Friday, June 11, 2010

All in My Power to Support This Young Person

I have the honor to be invited to be a mentor for a confirmand, a young woman I have not met before, and this means so much to me. At baptism, we who sponsored and witnessed promised to do all in our power to support this person in her life in Christ, and Confirmation mentoring is a way of doing that.

Confirmation began when early Christian communities grew too big for the Bishop to baptize each new member. The presbyter baptized and then when the Bishop came around he (always he, of course, until the 20th century) laid hands on the new Christian and "confirmed" the baptism. In the early church, baptism was something you came to after three years of instruction.

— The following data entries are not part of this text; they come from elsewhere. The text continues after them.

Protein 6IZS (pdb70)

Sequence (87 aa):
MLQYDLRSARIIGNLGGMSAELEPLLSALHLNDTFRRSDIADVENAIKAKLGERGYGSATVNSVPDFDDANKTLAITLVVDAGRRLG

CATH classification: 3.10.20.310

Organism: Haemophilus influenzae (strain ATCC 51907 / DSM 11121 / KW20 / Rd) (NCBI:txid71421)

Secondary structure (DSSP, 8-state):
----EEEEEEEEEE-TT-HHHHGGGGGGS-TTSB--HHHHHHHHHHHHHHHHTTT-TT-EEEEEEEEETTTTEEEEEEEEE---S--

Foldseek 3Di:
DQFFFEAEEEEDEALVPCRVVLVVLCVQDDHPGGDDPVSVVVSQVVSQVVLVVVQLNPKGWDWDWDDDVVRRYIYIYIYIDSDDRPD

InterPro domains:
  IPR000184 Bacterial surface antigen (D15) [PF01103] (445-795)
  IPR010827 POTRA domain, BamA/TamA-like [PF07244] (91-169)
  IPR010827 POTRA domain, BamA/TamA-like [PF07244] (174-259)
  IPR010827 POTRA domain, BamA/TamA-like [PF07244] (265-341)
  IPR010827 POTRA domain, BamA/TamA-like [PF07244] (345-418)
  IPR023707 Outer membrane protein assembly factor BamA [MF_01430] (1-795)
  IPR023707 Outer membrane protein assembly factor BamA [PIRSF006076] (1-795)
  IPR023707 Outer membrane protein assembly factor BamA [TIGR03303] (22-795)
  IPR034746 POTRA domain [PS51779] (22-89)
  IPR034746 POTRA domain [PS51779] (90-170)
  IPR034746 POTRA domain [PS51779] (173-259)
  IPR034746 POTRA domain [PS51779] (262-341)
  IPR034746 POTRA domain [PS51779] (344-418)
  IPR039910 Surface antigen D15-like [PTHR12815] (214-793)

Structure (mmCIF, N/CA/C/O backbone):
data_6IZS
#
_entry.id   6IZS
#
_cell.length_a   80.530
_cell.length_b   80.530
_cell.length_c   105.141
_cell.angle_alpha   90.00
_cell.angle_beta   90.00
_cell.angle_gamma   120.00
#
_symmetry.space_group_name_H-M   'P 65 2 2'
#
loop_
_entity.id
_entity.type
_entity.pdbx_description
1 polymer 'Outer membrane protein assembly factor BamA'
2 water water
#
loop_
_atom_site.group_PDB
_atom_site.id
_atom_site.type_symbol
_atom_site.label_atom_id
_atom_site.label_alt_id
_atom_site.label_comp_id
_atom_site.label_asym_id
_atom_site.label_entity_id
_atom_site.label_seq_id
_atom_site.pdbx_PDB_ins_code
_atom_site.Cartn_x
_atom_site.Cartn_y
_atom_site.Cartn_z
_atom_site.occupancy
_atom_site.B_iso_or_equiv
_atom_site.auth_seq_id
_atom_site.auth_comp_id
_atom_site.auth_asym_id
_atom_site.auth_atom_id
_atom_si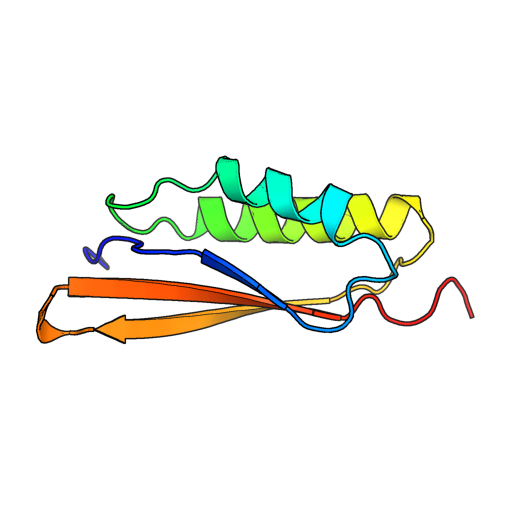te.pdbx_PDB_model_num
ATOM 1 N N . MET A 1 21 ? -5.321 29.864 2.962 1.00 89.88 21 MET A N 1
ATOM 2 C CA . MET A 1 21 ? -6.251 31.036 2.701 1.00 86.25 21 MET A CA 1
ATOM 3 C C . MET A 1 21 ? -6.509 32.046 3.880 1.00 73.56 21 MET A C 1
ATOM 4 O O . MET A 1 21 ? -7.328 33.070 3.751 1.00 74.58 21 MET A O 1
ATOM 9 N N . LEU A 1 22 ? -5.853 31.762 5.004 1.00 69.66 22 LEU A N 1
ATOM 10 C CA . LEU A 1 22 ? -5.936 32.692 6.228 1.00 68.59 22 LEU A CA 1
ATOM 11 C C . LEU A 1 22 ? -5.496 34.118 5.949 1.00 69.55 22 LEU 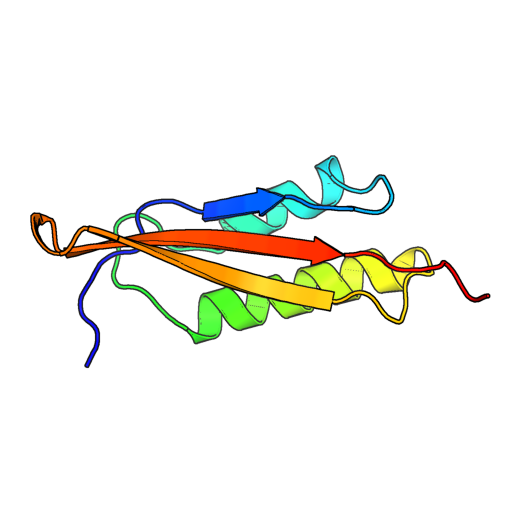A C 1
ATOM 12 O O . LEU A 1 22 ? -4.351 34.300 5.779 1.00 69.12 22 LEU A O 1
ATOM 17 N N . GLN A 1 23 ? -6.338 35.128 5.886 1.00 66.20 23 GLN A N 1
ATOM 18 C CA . GLN A 1 23 ? -5.780 36.424 5.521 1.00 67.58 23 GLN A CA 1
ATOM 19 C C . GLN A 1 23 ? -5.716 37.398 6.734 1.00 61.24 23 GLN A C 1
ATOM 20 O O . GLN A 1 23 ? -5.502 38.567 6.578 1.00 62.16 23 GLN A O 1
ATOM 26 N N . TYR A 1 24 ? -5.760 36.899 7.939 1.00 55.48 24 TYR A N 1
ATOM 27 C CA . TYR A 1 24 ? -5.626 37.779 9.090 1.00 50.40 24 TYR A CA 1
ATOM 28 C C . TYR A 1 24 ? -4.161 38.258 9.228 1.00 48.80 24 TYR A C 1
ATOM 29 O O . TYR A 1 24 ? -3.281 37.592 8.806 1.00 47.78 24 TYR A O 1
ATOM 38 N N . ASP A 1 25 ? -3.944 39.408 9.809 1.00 44.58 25 ASP A N 1
ATOM 39 C CA . ASP A 1 25 ? -2.654 39.859 10.086 1.00 47.60 25 ASP A CA 1
ATOM 40 C C . ASP A 1 25 ? -2.228 39.380 11.473 1.00 47.10 25 ASP A C 1
ATOM 41 O O . ASP A 1 25 ? -3.046 39.321 12.405 1.00 43.00 25 ASP A O 1
ATOM 46 N N . LEU A 1 26 ? -0.917 39.241 11.629 1.00 42.85 26 LEU A N 1
ATOM 47 C CA . LEU A 1 26 ? -0.314 38.974 12.896 1.00 40.70 26 LEU A CA 1
ATOM 48 C C . LEU A 1 26 ? -0.159 40.281 13.611 1.00 43.63 26 LEU A C 1
ATOM 49 O O . LEU A 1 26 ? 0.671 41.135 13.317 1.00 41.06 26 LEU A O 1
ATOM 54 N N . ARG A 1 27 ? -0.920 40.456 14.660 1.00 40.03 27 ARG A N 1
ATOM 55 C CA . ARG A 1 27 ? -0.782 41.711 15.442 1.00 39.35 27 ARG A CA 1
ATOM 56 C C . ARG A 1 27 ? 0.274 41.844 16.474 1.00 38.31 27 ARG A C 1
ATOM 57 O O . ARG A 1 27 ? 0.684 42.932 16.755 1.00 40.80 27 ARG A O 1
ATOM 65 N N . SER A 1 28 ? 0.712 40.735 17.048 1.00 36.44 28 SER A N 1
ATOM 66 C CA . SER A 1 28 ? 1.635 40.722 18.127 1.00 35.27 28 SER A CA 1
ATOM 67 C C . SER A 1 28 ? 2.074 39.344 18.369 1.00 31.53 28 SER A C 1
ATOM 68 O O . SER A 1 28 ? 1.486 38.347 17.909 1.00 34.57 28 SER A O 1
ATOM 71 N N . ALA A 1 29 ? 3.183 39.227 19.061 1.00 34.08 29 ALA A N 1
ATOM 72 C CA . ALA A 1 29 ? 3.744 37.961 19.429 1.00 34.15 29 ALA A CA 1
ATOM 73 C C . ALA A 1 29 ? 4.469 38.063 20.756 1.00 34.99 29 ALA A C 1
ATOM 74 O O . ALA A 1 29 ? 4.980 39.114 21.048 1.00 38.48 29 ALA A O 1
ATOM 76 N N . ARG A 1 30 ? 4.512 36.972 21.553 1.00 31.81 30 ARG A N 1
ATOM 77 C CA . ARG A 1 30 ? 5.192 36.903 22.779 1.00 30.93 30 ARG A CA 1
ATOM 78 C C . ARG A 1 30 ? 5.630 35.572 23.051 1.00 31.47 30 ARG A C 1
ATOM 79 O O 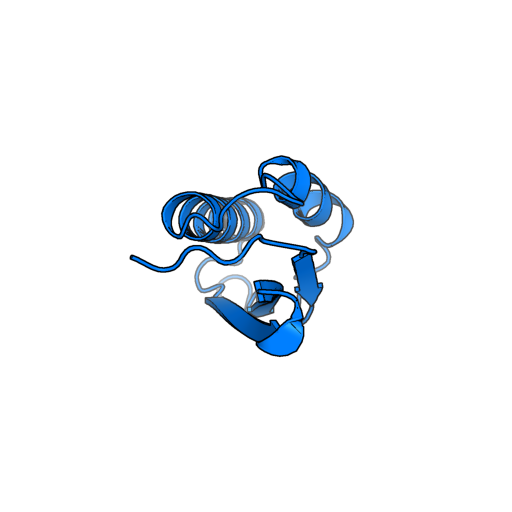. ARG A 1 30 ? 5.110 34.597 22.512 1.00 33.71 30 ARG A O 1
ATOM 87 N N . ILE A 1 31 ? 6.618 35.474 23.942 1.00 33.19 31 ILE A N 1
ATOM 88 C CA . ILE A 1 31 ? 7.153 34.172 24.374 1.00 34.85 31 ILE A CA 1
ATOM 89 C C . ILE A 1 31 ? 6.841 34.105 25.914 1.00 36.95 31 ILE A C 1
ATOM 90 O O . ILE A 1 31 ? 7.172 35.062 26.630 1.00 37.82 31 ILE A O 1
ATOM 95 N N . ILE A 1 32 ? 6.384 32.972 26.394 1.00 36.17 32 ILE A N 1
ATOM 96 C CA . ILE A 1 32 ? 6.154 32.885 27.902 1.00 39.05 32 ILE A CA 1
ATOM 97 C C . ILE A 1 32 ? 6.479 31.445 28.185 1.00 40.63 32 ILE A C 1
ATOM 98 O O . ILE A 1 32 ? 6.640 30.666 27.226 1.00 37.85 32 ILE A O 1
ATOM 103 N N . GLY A 1 33 ? 6.517 31.106 29.477 1.00 38.69 33 GLY A N 1
ATOM 104 C CA . GLY A 1 33 ? 6.602 29.760 29.994 1.00 40.95 33 GLY A CA 1
ATOM 105 C C . GLY A 1 33 ? 7.877 29.623 30.798 1.00 44.69 33 GLY A C 1
ATOM 106 O O . GLY A 1 33 ? 8.342 30.590 31.409 1.00 42.88 33 GLY A O 1
ATOM 107 N N . ASN A 1 34 ? 8.561 28.516 30.572 1.00 44.37 34 ASN A N 1
ATOM 108 C CA . ASN A 1 34 ? 9.822 28.243 31.309 1.00 45.98 34 ASN A CA 1
ATOM 109 C C . ASN A 1 34 ? 10.976 28.354 30.260 1.00 42.06 34 ASN A C 1
ATOM 110 O O . ASN A 1 34 ? 11.084 27.508 29.407 1.00 42.23 34 ASN A O 1
ATOM 115 N N . LEU A 1 35 ? 11.688 29.462 30.305 1.00 43.48 35 LEU A N 1
ATOM 116 C CA . LEU A 1 35 ? 12.629 29.891 29.294 1.00 46.71 35 LEU A CA 1
ATOM 117 C C . LEU A 1 35 ? 14.122 29.521 29.646 1.00 52.19 35 LEU A C 1
ATOM 118 O O . LEU A 1 35 ? 14.986 30.079 29.072 1.00 45.41 35 LEU A O 1
ATOM 123 N N . GLY A 1 36 ? 14.351 28.665 30.657 1.00 49.73 36 GLY A N 1
ATOM 124 C CA . GLY A 1 36 ? 15.686 28.247 31.113 1.00 55.00 36 GLY A CA 1
ATOM 125 C C . GLY A 1 36 ? 16.639 29.358 31.419 1.00 53.76 36 GLY A C 1
ATOM 126 O O . GLY A 1 36 ? 17.803 29.258 31.063 1.00 62.61 36 GLY A O 1
ATOM 127 N N . GLY A 1 37 ? 16.124 30.463 31.861 1.00 51.19 37 GLY A N 1
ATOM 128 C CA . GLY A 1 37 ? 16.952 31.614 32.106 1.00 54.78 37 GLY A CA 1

Confirmation is thus bound up with baptism; but over time the rites grew apart. By the time I came along some 1600 or 1700 years later, you got baptized as an infant but did not receive the communion or certain instruction until getting confirmed as an adolescent or adult.

As an aside, I remember one beautiful woman, a parishioner at St. John's in Arlington, Mass., who reached the stage of needing pastoral visits and eucharist in her home. One day when I was there she told me of her Confirmation day sometime in the 1920s.

"I wore a white dress," she told me, "and when the Bishop laid hands on me such a Spirit came down that I was overcome with bliss and unable to speak to anyone for the rest of the day. Everyone was having a big party for me but I felt apart; I was going around in this blessed state."

Around the time Elizabeth was getting confirmed in the old tradition of white dress and veil (which she still had in her closet--the veil, that is--and showed me), the Episcopal Church was going through liturgical renewal and debate about Confirmation, a debate was still continuing in the 1980s when I was serving at St. John's:

"If Baptism is your entry into the Body of Christ, why is communion withheld until Confirmation?" one side asked.
"Because," the other side responded, "the young baby doesn't understand the sacrament."
"And at home," the renewers asked, "do you withhold food until the child understands nutrition? And besides," they continued, "who can claim to fully understand this mystery?" The outcome of this debate: all baptized Christians are welcome to receive the sacrament.

Confirmation now becomes not your entry into communion, but your own affirmation of the vows that were made for you by others at your Baptism. The church's Christian education is now begun in children's Sunday School continues in special instruction and mentoring to confirmands. Baptized Christians participate in parish ministry from childhood on up and regard religious study as our lifelong endeavor.

I give thanks to God for the invitation to this ministry to a confirmand and pray for the power to carry it out.

This is the Prayer Book's Collect for Young People:

"God our Father, you see your children growing up in an unsteady and confusing world: Show them that your ways give more life than the ways of the world, and that following you is better than chasing after selfish goals. Help them to take failure, not as a measure of their worth, but as a chance for a new start. Give them strength to hold their faith in you, and to keep alive their joy in your creation; through Jesus Christ our Lord. Amen."